Problem requirements
Among the lines below, keep only those from the one containing "ATOM 124 C CA" through the one containing "ATOM 133 C CA", and reproduce them exactly.

[Opening Extracted data section]

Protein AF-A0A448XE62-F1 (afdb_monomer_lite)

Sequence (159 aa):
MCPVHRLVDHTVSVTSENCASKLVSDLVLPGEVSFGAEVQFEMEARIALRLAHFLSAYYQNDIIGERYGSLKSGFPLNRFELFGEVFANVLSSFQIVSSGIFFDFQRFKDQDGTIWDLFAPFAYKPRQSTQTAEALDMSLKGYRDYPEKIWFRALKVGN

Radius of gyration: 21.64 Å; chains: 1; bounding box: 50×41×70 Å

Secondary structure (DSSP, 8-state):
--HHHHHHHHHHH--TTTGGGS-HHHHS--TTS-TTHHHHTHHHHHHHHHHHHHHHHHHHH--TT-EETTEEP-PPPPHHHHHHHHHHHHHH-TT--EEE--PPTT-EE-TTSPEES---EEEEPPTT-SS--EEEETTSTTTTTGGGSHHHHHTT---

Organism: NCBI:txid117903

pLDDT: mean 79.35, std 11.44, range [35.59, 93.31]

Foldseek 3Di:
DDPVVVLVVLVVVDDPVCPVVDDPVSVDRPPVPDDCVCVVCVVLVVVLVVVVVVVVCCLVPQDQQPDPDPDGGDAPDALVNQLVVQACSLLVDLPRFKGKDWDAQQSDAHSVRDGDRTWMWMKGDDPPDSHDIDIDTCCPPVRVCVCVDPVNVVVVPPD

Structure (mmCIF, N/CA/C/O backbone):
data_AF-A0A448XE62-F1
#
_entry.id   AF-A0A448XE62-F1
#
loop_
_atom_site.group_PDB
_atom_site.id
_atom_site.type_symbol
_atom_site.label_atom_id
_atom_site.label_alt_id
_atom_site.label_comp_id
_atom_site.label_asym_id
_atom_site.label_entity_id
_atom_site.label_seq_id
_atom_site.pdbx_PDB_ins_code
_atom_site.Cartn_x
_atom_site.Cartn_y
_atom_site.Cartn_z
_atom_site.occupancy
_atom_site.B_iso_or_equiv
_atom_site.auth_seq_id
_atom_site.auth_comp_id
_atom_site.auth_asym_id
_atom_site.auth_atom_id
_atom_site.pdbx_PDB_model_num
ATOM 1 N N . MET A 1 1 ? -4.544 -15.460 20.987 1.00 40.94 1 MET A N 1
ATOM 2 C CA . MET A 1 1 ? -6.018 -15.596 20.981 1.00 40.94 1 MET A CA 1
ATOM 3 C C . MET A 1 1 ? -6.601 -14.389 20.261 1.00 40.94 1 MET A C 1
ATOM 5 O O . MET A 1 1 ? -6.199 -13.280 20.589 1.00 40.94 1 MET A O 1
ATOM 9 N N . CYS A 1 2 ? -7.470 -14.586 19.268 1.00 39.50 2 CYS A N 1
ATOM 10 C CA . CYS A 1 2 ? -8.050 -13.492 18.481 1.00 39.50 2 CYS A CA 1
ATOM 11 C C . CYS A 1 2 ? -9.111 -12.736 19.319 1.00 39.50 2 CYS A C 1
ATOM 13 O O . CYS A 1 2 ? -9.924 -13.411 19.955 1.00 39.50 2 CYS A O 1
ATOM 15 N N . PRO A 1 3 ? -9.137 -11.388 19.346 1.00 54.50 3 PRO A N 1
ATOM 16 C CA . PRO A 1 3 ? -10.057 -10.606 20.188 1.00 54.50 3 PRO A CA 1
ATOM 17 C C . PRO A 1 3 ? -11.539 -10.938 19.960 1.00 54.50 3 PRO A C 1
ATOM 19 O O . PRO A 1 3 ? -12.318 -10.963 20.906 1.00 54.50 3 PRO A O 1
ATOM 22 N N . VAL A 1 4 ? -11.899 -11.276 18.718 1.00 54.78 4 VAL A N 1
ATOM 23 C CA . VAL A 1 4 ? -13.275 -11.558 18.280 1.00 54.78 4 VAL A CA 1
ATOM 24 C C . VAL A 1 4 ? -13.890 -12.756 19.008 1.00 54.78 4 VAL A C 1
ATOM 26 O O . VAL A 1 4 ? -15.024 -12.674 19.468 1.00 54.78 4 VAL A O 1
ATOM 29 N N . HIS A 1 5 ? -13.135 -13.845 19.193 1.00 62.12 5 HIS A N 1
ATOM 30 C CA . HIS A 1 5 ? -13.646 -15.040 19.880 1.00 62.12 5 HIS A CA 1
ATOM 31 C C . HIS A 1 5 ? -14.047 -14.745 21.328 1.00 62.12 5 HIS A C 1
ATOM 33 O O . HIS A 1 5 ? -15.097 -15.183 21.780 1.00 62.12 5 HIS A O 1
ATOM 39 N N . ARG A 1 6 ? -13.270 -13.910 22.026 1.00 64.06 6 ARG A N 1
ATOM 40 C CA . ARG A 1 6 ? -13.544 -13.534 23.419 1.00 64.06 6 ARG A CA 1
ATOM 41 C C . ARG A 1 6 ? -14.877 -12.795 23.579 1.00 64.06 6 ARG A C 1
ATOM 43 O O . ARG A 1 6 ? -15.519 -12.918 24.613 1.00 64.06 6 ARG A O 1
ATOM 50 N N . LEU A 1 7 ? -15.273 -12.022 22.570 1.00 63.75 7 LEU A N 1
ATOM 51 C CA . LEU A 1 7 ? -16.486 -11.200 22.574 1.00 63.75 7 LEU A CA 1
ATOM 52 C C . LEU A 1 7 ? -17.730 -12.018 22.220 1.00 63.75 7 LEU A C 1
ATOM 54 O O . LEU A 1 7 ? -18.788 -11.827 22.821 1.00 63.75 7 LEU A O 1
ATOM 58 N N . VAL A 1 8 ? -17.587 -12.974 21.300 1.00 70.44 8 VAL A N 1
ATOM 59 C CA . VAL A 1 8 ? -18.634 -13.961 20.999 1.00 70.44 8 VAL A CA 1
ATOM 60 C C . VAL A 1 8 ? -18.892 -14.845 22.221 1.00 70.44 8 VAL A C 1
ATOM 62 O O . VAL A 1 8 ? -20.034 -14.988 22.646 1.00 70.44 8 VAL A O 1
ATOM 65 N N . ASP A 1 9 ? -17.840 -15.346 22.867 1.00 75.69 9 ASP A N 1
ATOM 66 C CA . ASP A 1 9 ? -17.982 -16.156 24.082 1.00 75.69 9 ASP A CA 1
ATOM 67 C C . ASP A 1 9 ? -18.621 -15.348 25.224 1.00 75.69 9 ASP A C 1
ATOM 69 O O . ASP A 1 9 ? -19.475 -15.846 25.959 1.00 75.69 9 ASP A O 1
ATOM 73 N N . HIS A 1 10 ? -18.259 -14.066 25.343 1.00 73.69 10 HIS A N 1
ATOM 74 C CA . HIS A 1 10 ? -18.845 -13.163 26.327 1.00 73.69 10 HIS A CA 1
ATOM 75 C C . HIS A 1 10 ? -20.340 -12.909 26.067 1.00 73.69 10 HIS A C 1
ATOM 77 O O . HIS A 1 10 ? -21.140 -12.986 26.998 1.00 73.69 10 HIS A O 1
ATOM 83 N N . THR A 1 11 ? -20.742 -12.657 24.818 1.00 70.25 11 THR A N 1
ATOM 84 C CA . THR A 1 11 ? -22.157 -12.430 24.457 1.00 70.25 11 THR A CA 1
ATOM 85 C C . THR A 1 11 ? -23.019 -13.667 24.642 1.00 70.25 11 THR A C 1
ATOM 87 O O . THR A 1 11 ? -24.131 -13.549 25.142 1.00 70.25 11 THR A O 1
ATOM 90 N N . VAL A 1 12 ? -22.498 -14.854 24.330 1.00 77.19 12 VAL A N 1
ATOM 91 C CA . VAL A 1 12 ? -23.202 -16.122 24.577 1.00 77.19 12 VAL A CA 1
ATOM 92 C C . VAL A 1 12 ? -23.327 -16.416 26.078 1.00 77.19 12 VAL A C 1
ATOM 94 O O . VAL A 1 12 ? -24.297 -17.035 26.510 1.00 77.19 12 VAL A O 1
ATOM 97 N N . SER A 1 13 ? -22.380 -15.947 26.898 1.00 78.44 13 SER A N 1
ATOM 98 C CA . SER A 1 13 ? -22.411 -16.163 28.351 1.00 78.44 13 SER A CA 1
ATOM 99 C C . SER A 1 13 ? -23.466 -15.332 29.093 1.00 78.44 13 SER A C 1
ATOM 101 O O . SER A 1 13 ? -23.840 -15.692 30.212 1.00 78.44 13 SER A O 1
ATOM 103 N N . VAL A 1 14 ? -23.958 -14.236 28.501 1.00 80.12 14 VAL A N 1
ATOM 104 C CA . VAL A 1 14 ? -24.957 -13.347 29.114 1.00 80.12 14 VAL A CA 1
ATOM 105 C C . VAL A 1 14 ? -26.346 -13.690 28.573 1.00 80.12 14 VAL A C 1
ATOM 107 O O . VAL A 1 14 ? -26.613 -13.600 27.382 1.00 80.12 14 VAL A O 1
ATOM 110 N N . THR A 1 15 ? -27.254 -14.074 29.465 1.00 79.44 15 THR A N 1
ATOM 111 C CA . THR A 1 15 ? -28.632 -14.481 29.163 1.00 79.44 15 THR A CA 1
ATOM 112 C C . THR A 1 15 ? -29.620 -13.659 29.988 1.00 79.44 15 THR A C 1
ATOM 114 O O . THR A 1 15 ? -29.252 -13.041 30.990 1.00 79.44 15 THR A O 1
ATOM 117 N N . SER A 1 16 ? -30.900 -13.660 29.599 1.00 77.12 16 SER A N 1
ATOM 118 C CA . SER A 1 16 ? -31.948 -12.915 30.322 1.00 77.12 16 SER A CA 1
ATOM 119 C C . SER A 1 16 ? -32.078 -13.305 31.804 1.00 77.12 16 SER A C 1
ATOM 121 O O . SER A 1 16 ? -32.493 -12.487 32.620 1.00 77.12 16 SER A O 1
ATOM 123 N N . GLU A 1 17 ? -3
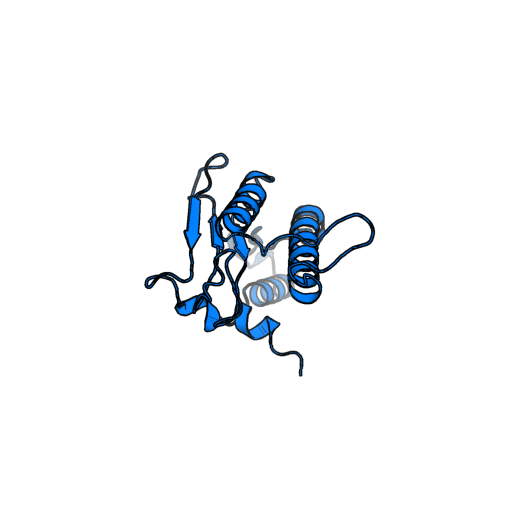1.647 -14.515 32.164 1.00 83.00 17 GLU A N 1
ATOM 124 C CA . GLU A 1 17 ? -31.718 -15.070 33.518 1.00 83.00 17 GLU A CA 1
ATOM 125 C C . GLU A 1 17 ? -30.526 -14.659 34.397 1.00 83.00 17 GLU A C 1
ATOM 127 O O . GLU A 1 17 ? -30.662 -14.540 35.612 1.00 83.00 17 GLU A O 1
ATOM 132 N N . ASN A 1 18 ? -29.352 -14.412 33.800 1.00 83.50 18 ASN A N 1
ATOM 133 C CA . ASN A 1 18 ? -28.114 -14.120 34.534 1.00 83.50 18 ASN A CA 1
ATOM 134 C C . ASN A 1 18 ? -27.684 -12.641 34.481 1.00 83.50 18 ASN A C 1
ATOM 136 O O . ASN A 1 18 ? -26.802 -12.235 35.243 1.00 83.50 18 ASN A O 1
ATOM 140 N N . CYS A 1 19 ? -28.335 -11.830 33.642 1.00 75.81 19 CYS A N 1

[Closing Extracted data section]

Task output
ATOM 124 C CA . GLU A 1 17 ? -31.718 -15.070 33.518 1.00 83.00 17 GLU A CA 1
ATOM 125 C C . GLU A 1 17 ? -30.526 -14.659 34.397 1.00 83.00 17 GLU A C 1
ATOM 127 O O . GLU A 1 17 ? -30.662 -14.540 35.612 1.00 83.00 17 GLU A O 1
ATOM 132 N N . ASN A 1 18 ? -29.352 -14.412 33.800 1.00 83.50 18 ASN A N 1
ATOM 133 C CA . ASN A 1 18 ? -28.114 -14.120 34.534 1.00 83.50 18 ASN A CA 1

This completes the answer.